:: Action item ::
Retype, word for word, each line between the lines holding "ATOM 111 C C" and "ATOM 145 O O", inclusive, and leave the rest of the data alone.
--- Given information Enclosed Below ---
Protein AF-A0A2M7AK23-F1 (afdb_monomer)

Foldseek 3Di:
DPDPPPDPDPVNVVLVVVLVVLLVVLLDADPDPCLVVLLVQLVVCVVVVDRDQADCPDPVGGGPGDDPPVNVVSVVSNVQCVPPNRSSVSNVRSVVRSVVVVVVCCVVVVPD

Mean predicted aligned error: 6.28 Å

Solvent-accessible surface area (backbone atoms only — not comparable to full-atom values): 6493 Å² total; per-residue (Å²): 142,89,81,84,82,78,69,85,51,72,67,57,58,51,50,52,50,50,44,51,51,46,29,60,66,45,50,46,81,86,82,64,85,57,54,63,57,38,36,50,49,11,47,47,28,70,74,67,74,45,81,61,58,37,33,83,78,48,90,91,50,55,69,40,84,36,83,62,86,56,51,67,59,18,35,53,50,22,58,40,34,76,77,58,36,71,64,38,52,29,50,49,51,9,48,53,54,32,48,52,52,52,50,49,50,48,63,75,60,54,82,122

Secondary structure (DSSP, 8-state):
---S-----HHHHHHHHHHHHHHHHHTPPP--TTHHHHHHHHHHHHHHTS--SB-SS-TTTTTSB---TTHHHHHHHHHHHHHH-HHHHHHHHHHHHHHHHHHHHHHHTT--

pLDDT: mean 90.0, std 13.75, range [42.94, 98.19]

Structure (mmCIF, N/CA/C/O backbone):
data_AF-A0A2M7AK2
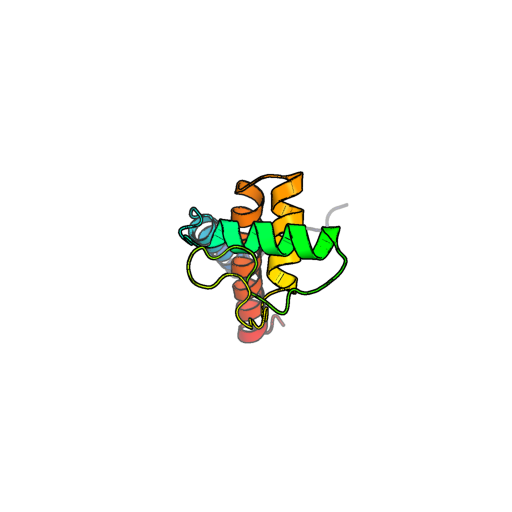3-F1
#
_entry.id   AF-A0A2M7AK23-F1
#
loop_
_atom_site.group_PDB
_atom_site.id
_atom_site.type_symbol
_atom_site.label_atom_id
_atom_site.label_alt_id
_atom_site.label_comp_id
_atom_site.label_asym_id
_atom_site.label_entity_id
_atom_site.label_seq_id
_atom_site.pdbx_PDB_ins_code
_atom_site.Cartn_x
_atom_site.Cartn_y
_atom_site.Cartn_z
_atom_site.occupancy
_atom_site.B_iso_or_equiv
_atom_site.auth_seq_id
_atom_site.auth_comp_id
_atom_site.auth_asym_id
_atom_site.auth_atom_id
_atom_site.pdbx_PDB_model_num
ATOM 1 N N . MET A 1 1 ? -28.526 27.934 9.007 1.00 42.94 1 MET A N 1
ATOM 2 C CA . MET A 1 1 ? -27.662 26.754 8.758 1.00 42.94 1 MET A CA 1
ATOM 3 C C . MET A 1 1 ? -27.043 26.209 10.059 1.00 42.94 1 MET A C 1
ATOM 5 O O . MET A 1 1 ? -25.831 26.163 10.202 1.00 42.94 1 MET A O 1
ATOM 9 N N . ARG A 1 2 ? -27.857 25.794 11.044 1.00 44.97 2 ARG A N 1
ATOM 10 C CA . ARG A 1 2 ? -27.392 25.268 12.348 1.00 44.97 2 ARG A CA 1
ATOM 11 C C . ARG A 1 2 ? -27.975 23.874 12.584 1.00 44.97 2 ARG A C 1
ATOM 13 O O . ARG A 1 2 ? -28.997 23.760 13.252 1.00 44.97 2 ARG A O 1
ATOM 20 N N . ARG A 1 3 ? -27.410 22.821 11.979 1.00 45.94 3 ARG A N 1
ATOM 21 C CA . ARG A 1 3 ? -27.898 21.445 12.227 1.00 45.94 3 ARG A CA 1
ATOM 22 C C . ARG A 1 3 ? -26.924 20.298 11.906 1.00 45.94 3 ARG A C 1
ATOM 24 O O . ARG A 1 3 ? -27.384 19.186 11.692 1.00 45.94 3 ARG A O 1
ATOM 31 N N . ILE A 1 4 ? -25.608 20.539 11.904 1.00 52.72 4 ILE A N 1
ATOM 32 C CA . ILE A 1 4 ? -24.606 19.484 11.621 1.00 52.72 4 ILE A CA 1
ATOM 33 C C . ILE A 1 4 ? -24.036 18.852 12.909 1.00 52.72 4 ILE A C 1
ATOM 35 O O . ILE A 1 4 ? -23.692 17.678 12.918 1.00 52.72 4 ILE A O 1
ATOM 39 N N . PHE A 1 5 ? -24.046 19.557 14.045 1.00 44.28 5 PHE A N 1
ATOM 40 C CA . PHE A 1 5 ? -23.513 19.042 15.316 1.00 44.28 5 PHE A CA 1
ATOM 41 C C . PHE A 1 5 ? -24.571 18.333 16.174 1.00 44.28 5 PHE A C 1
ATOM 43 O O . PHE A 1 5 ? -24.768 18.662 17.344 1.00 44.28 5 PHE A O 1
ATOM 50 N N . LYS A 1 6 ? -25.281 17.345 15.615 1.00 48.25 6 LYS A N 1
ATOM 51 C CA . LYS A 1 6 ? -26.022 16.392 16.456 1.00 48.25 6 LYS A CA 1
ATOM 52 C C . LYS A 1 6 ? -25.006 15.463 17.136 1.00 48.25 6 LYS A C 1
ATOM 54 O O . LYS A 1 6 ? -24.687 14.413 16.607 1.00 48.25 6 LYS A O 1
ATOM 59 N N . SER A 1 7 ? -24.512 15.890 18.302 1.00 50.06 7 SER A N 1
ATOM 60 C CA . SER A 1 7 ? -23.965 15.049 19.380 1.00 50.06 7 SER A CA 1
ATOM 61 C C . SER A 1 7 ? -22.972 13.956 18.933 1.00 50.06 7 SER A C 1
ATOM 63 O O . SER A 1 7 ? -23.323 12.783 18.794 1.00 50.06 7 SER A O 1
ATOM 65 N N . LEU A 1 8 ? -21.689 14.320 18.781 1.00 58.16 8 LEU A N 1
ATOM 66 C CA . LEU A 1 8 ? -20.622 13.318 18.861 1.00 58.16 8 LEU A CA 1
ATOM 67 C C . LEU A 1 8 ? -20.634 12.744 20.284 1.00 58.16 8 LEU A C 1
ATOM 69 O O . LEU A 1 8 ? -20.152 13.369 21.229 1.00 58.16 8 LEU A O 1
ATOM 73 N N . LYS A 1 9 ? -21.200 11.545 20.452 1.00 73.69 9 LYS A N 1
ATOM 74 C CA . LYS A 1 9 ? -21.066 10.796 21.708 1.00 73.69 9 LYS A CA 1
ATOM 75 C C . LYS A 1 9 ? -19.573 10.542 21.955 1.00 73.69 9 LYS A C 1
ATOM 77 O O . LYS A 1 9 ? -18.847 10.269 21.000 1.00 73.69 9 LYS A O 1
ATOM 82 N N . ARG A 1 10 ? -19.121 10.569 23.217 1.00 78.44 10 ARG A N 1
ATOM 83 C CA . ARG A 1 10 ? -17.713 10.313 23.609 1.00 78.44 10 ARG A CA 1
ATOM 84 C C . ARG A 1 10 ? -17.121 9.053 22.948 1.00 78.44 10 ARG A C 1
ATOM 86 O O . ARG A 1 10 ? -15.944 9.038 22.611 1.00 78.44 10 ARG A O 1
ATOM 93 N N . SER A 1 11 ? -17.952 8.044 22.681 1.00 78.00 11 SER A N 1
ATOM 94 C CA . SER A 1 11 ? -17.585 6.828 21.946 1.00 78.00 11 SER A CA 1
ATOM 95 C C . SER A 1 11 ? -17.066 7.071 20.521 1.00 78.00 11 SER A C 1
ATOM 97 O O . SER A 1 11 ? -16.136 6.395 20.100 1.00 78.00 11 SER A O 1
ATOM 99 N N . HIS A 1 12 ? -17.599 8.049 19.784 1.00 84.12 12 HIS A N 1
ATOM 100 C CA . HIS A 1 12 ? -17.144 8.356 18.421 1.00 84.12 12 HIS A CA 1
ATOM 101 C C . HIS A 1 12 ? -15.750 8.980 18.420 1.00 84.12 12 HIS A C 1
ATOM 103 O O . HIS A 1 12 ? -14.939 8.665 17.555 1.00 84.12 12 HIS A O 1
ATOM 109 N N . LEU A 1 13 ? -15.454 9.828 19.410 1.00 88.81 13 LEU A N 1
ATOM 110 C CA . LEU A 1 13 ? -14.124 10.416 19.572 1.00 88.81 13 LEU A CA 1
ATOM 111 C C . LEU A 1 13 ? -13.080 9.343 19.889 1.00 88.81 13 LEU A C 1
ATOM 113 O O . LEU A 1 13 ? -11.999 9.359 19.310 1.00 88.81 13 LEU A O 1
ATOM 117 N N . LEU A 1 14 ? -13.425 8.378 20.748 1.00 89.75 14 LEU A N 1
ATOM 118 C CA . LEU A 1 14 ? -12.555 7.239 21.047 1.00 89.75 14 LEU A CA 1
ATOM 119 C C . LEU A 1 14 ? -12.298 6.380 19.804 1.00 89.75 14 LEU A C 1
ATOM 121 O O . LEU A 1 14 ? -11.158 6.015 19.548 1.00 89.75 14 LEU A O 1
ATOM 125 N N . ILE A 1 15 ? -13.325 6.101 18.999 1.00 90.62 15 ILE A N 1
ATOM 126 C CA . ILE A 1 15 ? -13.164 5.312 17.769 1.00 90.62 15 ILE A CA 1
ATOM 127 C C . ILE A 1 15 ? -12.289 6.046 16.754 1.00 90.62 15 ILE A C 1
ATOM 129 O O . ILE A 1 15 ? -11.381 5.442 16.194 1.00 90.62 15 ILE A O 1
ATOM 133 N N . LEU A 1 16 ? -12.503 7.348 16.546 1.00 92.50 16 LEU A N 1
ATOM 134 C CA . LEU A 1 16 ? -11.650 8.146 15.662 1.00 92.50 16 LEU A CA 1
ATOM 135 C C . LEU A 1 16 ? -10.199 8.179 16.148 1.00 92.50 16 LEU A C 1
ATOM 137 O O . LEU A 1 16 ? -9.285 8.030 15.341 1.00 92.50 16 LEU A O 1
ATOM 141 N N . TYR A 1 17 ? -9.987 8.318 17.458 1.00 95.19 17 TYR A N 1
ATOM 142 C CA . TYR A 1 17 ? -8.657 8.255 18.056 1.00 95.19 17 TYR A CA 1
ATOM 143 C C . TYR A 1 17 ? -7.986 6.897 17.809 1.00 95.19 17 TYR A C 1
ATOM 145 O O . TYR A 1 17 ? -6.848 6.852 17.348 1.00 95.19 17 TYR A O 1
ATOM 153 N N . LEU A 1 18 ? -8.701 5.791 18.043 1.00 95.56 18 LEU A N 1
ATOM 154 C CA . LEU A 1 18 ? -8.185 4.440 17.809 1.00 95.56 18 LEU A CA 1
ATOM 155 C C . LEU A 1 18 ? -7.866 4.199 16.330 1.00 95.56 18 LEU A C 1
ATOM 157 O O . LEU A 1 18 ? -6
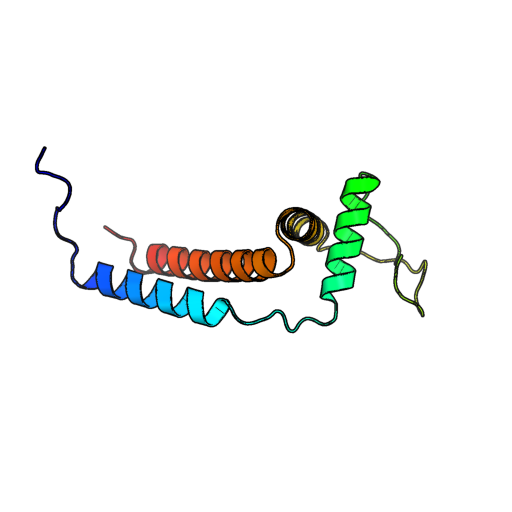.802 3.673 16.021 1.00 95.56 18 LEU A O 1
ATOM 161 N N . LEU A 1 19 ? -8.737 4.623 15.411 1.00 96.75 19 LEU A N 1
ATOM 162 C CA . LEU A 1 19 ? -8.485 4.513 13.970 1.00 96.75 19 LEU A CA 1
ATOM 163 C C . LEU A 1 19 ? -7.275 5.351 13.538 1.00 96.75 19 LEU A C 1
ATOM 165 O O . LEU A 1 19 ? -6.463 4.880 12.745 1.00 96.75 19 LEU A O 1
ATOM 169 N N . GLY A 1 20 ? -7.112 6.556 14.093 1.00 97.69 20 GLY A N 1
ATOM 170 C CA . GLY A 1 20 ? -5.928 7.386 13.870 1.00 97.69 20 GLY A CA 1
ATOM 171 C C . GLY A 1 20 ? -4.646 6.722 14.378 1.00 97.69 20 GLY A C 1
ATOM 172 O O . GLY A 1 20 ? -3.651 6.672 13.657 1.00 97.69 20 GLY A O 1
ATOM 173 N N . ALA A 1 21 ? -4.676 6.142 15.581 1.00 97.81 21 ALA A N 1
ATOM 174 C CA . ALA A 1 21 ? -3.544 5.405 16.139 1.00 97.81 21 ALA A CA 1
ATOM 175 C C . ALA A 1 21 ? -3.182 4.177 15.284 1.00 97.81 21 ALA A C 1
ATOM 177 O O . ALA A 1 21 ? -2.011 3.974 14.968 1.00 97.81 21 ALA A O 1
ATOM 178 N N . ILE A 1 22 ? -4.180 3.401 14.847 1.00 98.00 22 ILE A N 1
ATOM 179 C CA . ILE A 1 22 ? -3.996 2.249 13.951 1.00 98.00 22 ILE A CA 1
ATOM 180 C C . ILE A 1 22 ? -3.359 2.687 12.632 1.00 98.00 22 ILE A C 1
ATOM 182 O O . ILE A 1 22 ? -2.396 2.064 12.191 1.00 98.00 22 ILE A O 1
ATOM 186 N N . PHE A 1 23 ? -3.836 3.780 12.035 1.00 98.19 23 PHE A N 1
ATOM 187 C CA . PHE A 1 23 ? -3.280 4.308 10.792 1.00 98.19 23 PHE A CA 1
ATOM 188 C C . PHE A 1 23 ? -1.799 4.690 10.941 1.00 98.19 23 PHE A C 1
ATOM 190 O O . PHE A 1 23 ? -0.976 4.327 10.097 1.00 98.19 23 PHE A O 1
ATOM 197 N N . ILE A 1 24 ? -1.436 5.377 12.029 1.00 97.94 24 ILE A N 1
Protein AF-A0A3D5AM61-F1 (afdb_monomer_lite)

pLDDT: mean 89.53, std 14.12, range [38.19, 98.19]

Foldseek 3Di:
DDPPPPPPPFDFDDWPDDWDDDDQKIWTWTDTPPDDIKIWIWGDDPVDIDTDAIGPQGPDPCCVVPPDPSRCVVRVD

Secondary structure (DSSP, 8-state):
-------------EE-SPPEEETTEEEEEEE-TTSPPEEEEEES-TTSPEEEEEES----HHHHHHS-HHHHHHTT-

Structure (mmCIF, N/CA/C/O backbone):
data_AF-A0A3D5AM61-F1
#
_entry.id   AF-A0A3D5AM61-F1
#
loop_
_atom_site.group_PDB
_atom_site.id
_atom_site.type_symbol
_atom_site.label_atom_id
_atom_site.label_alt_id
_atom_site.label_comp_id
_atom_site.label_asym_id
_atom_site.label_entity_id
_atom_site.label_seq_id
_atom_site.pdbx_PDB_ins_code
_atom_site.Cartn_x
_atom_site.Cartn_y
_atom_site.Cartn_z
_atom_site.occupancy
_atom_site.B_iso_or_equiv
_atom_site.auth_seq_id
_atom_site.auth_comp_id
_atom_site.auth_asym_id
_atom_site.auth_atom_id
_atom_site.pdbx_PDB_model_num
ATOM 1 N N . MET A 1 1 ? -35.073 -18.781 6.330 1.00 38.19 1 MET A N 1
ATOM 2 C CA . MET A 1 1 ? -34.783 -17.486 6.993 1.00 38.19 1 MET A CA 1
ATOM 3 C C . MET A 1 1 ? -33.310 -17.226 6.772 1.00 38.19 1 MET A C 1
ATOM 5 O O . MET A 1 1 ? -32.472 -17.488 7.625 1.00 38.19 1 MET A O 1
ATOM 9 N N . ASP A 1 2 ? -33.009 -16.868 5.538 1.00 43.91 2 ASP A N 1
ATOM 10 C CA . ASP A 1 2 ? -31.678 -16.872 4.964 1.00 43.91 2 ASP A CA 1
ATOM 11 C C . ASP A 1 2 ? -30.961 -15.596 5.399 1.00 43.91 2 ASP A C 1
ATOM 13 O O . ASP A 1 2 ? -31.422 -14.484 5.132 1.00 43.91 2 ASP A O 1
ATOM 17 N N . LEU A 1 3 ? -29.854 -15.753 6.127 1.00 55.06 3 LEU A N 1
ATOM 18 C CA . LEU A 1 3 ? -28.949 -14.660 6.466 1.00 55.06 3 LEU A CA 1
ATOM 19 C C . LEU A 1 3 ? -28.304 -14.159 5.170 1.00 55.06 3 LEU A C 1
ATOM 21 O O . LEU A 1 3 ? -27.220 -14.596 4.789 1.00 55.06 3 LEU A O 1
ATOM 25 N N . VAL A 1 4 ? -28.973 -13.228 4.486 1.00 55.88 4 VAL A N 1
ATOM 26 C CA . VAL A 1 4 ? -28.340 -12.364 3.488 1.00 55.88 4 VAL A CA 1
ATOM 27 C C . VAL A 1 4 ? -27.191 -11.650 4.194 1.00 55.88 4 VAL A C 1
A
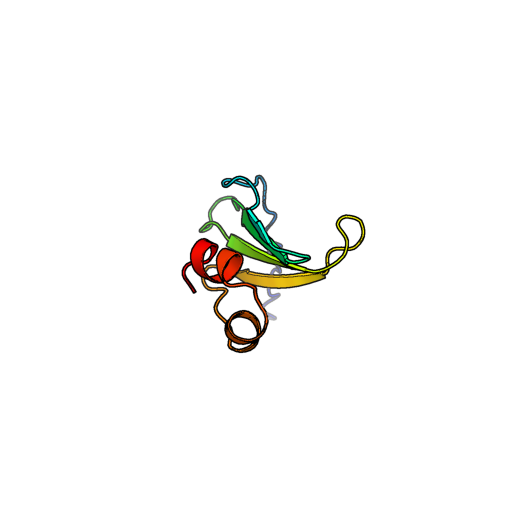TOM 29 O O . VAL A 1 4 ? -27.387 -10.713 4.970 1.00 55.88 4 VAL A O 1
ATOM 32 N N . LYS A 1 5 ? -25.971 -12.132 3.953 1.00 53.12 5 LYS A N 1
ATOM 33 C CA . LYS A 1 5 ? -24.730 -11.452 4.303 1.00 53.12 5 LYS A CA 1
ATOM 34 C C . LYS A 1 5 ? -24.732 -10.150 3.511 1.00 53.12 5 LYS A C 1
ATOM 36 O O . LYS A 1 5 ? -24.434 -10.150 2.324 1.00 53.12 5 LYS A O 1
ATOM 41 N N . ARG A 1 6 ? -25.154 -9.048 4.139 1.00 51.59 6 ARG A N 1
ATOM 42 C CA . ARG A 1 6 ? -24.986 -7.716 3.555 1.00 51.59 6 ARG A CA 1
ATOM 43 C C . ARG A 1 6 ? -23.491 -7.531 3.339 1.00 51.59 6 ARG A C 1
ATOM 45 O O . ARG A 1 6 ? -22.744 -7.374 4.301 1.00 51.59 6 ARG A O 1
ATOM 52 N N . GLU A 1 7 ? -23.052 -7.591 2.091 1.00 56.03 7 GLU A N 1
ATOM 53 C CA . GLU A 1 7 ? -21.727 -7.135 1.702 1.00 56.03 7 GLU A CA 1
ATOM 54 C C . GLU A 1 7 ? -21.724 -5.614 1.846 1.00 56.03 7 GLU A C 1
ATOM 56 O O . GLU A 1 7 ? -21.948 -4.871 0.894 1.00 56.03 7 GLU A O 1
ATOM 61 N N . THR A 1 8 ? -21.548 -5.127 3.076 1.00 57.34 8 THR A N 1
ATOM 62 C CA . THR A 1 8 ? -21.245 -3.719 3.309 1.00 57.34 8 THR A CA 1
ATOM 63 C C . THR A 1 8 ? -19.880 -3.481 2.691 1.00 57.34 8 THR A C 1
ATOM 65 O O . THR A 1 8 ? -18.850 -3.776 3.295 1.00 57.34 8 THR A O 1
ATOM 68 N N . THR A 1 9 ? -19.870 -3.014 1.448 1.00 66.38 9 THR A N 1
ATOM 69 C CA . THR A 1 9 ? -18.647 -2.642 0.753 1.00 66.38 9 THR A CA 1
ATOM 70 C C . THR A 1 9 ? -18.056 -1.465 1.518 1.00 66.38 9 THR A C 1
ATOM 72 O O . THR A 1 9 ? -18.575 -0.350 1.453 1.00 66.38 9 THR A O 1
ATOM 75 N N . ALA A 1 10 ? -17.012 -1.720 2.306 1.00 73.44 10 ALA A N 1
ATOM 76 C CA . ALA A 1 10 ? -16.254 -0.664 2.953 1.00 73.44 10 ALA A CA 1
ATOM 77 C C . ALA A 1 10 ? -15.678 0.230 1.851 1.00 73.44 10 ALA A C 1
--- End of Enclosed Given information ---
:: Result ::
ATOM 111 C C . LEU A 1 13 ? -13.080 9.343 19.889 1.00 88.81 13 LEU A C 1
ATOM 113 O O . LEU A 1 13 ? -11.999 9.359 19.310 1.00 88.81 13 LEU A O 1
ATOM 117 N N . LEU A 1 14 ? -13.425 8.378 20.748 1.00 89.75 14 LEU A N 1
ATOM 118 C CA . LEU A 1 14 ? -12.555 7.239 21.047 1.00 89.75 14 LEU A CA 1
ATOM 119 C C . LEU A 1 14 ? -12.298 6.380 19.804 1.00 89.75 14 LEU A C 1
ATOM 121 O O . LEU A 1 14 ? -11.158 6.015 19.548 1.00 89.75 14 LEU A O 1
ATOM 125 N N . ILE A 1 15 ? -13.325 6.101 18.999 1.00 90.62 15 ILE A N 1
ATOM 126 C CA . ILE A 1 15 ? -13.164 5.312 17.769 1.00 90.62 15 ILE A CA 1
ATOM 127 C C . ILE A 1 15 ? -12.289 6.046 16.754 1.00 90.62 15 ILE A C 1
ATOM 129 O O . ILE A 1 15 ? -11.381 5.442 16.194 1.00 90.62 15 ILE A O 1
ATOM 133 N N . LEU A 1 16 ? -12.503 7.348 16.546 1.00 92.50 16 LEU A N 1
ATOM 134 C CA . LEU A 1 16 ? -11.650 8.146 15.662 1.00 92.50 16 LEU A CA 1
ATOM 135 C C . LEU A 1 16 ? -10.199 8.179 16.148 1.00 92.50 16 LEU A C 1
ATOM 137 O O . LEU A 1 16 ? -9.285 8.030 15.341 1.00 92.50 16 LEU A O 1
ATOM 141 N N . TYR A 1 17 ? -9.987 8.318 17.458 1.00 95.19 17 TYR A N 1
ATOM 142 C CA . TYR A 1 17 ? -8.657 8.255 18.056 1.00 95.19 17 TYR A CA 1
ATOM 143 C C . TYR A 1 17 ? -7.986 6.897 17.809 1.00 95.19 17 TYR A C 1
ATOM 145 O O . TYR A 1 17 ? -6.848 6.852 17.348 1.00 95.19 17 TYR A O 1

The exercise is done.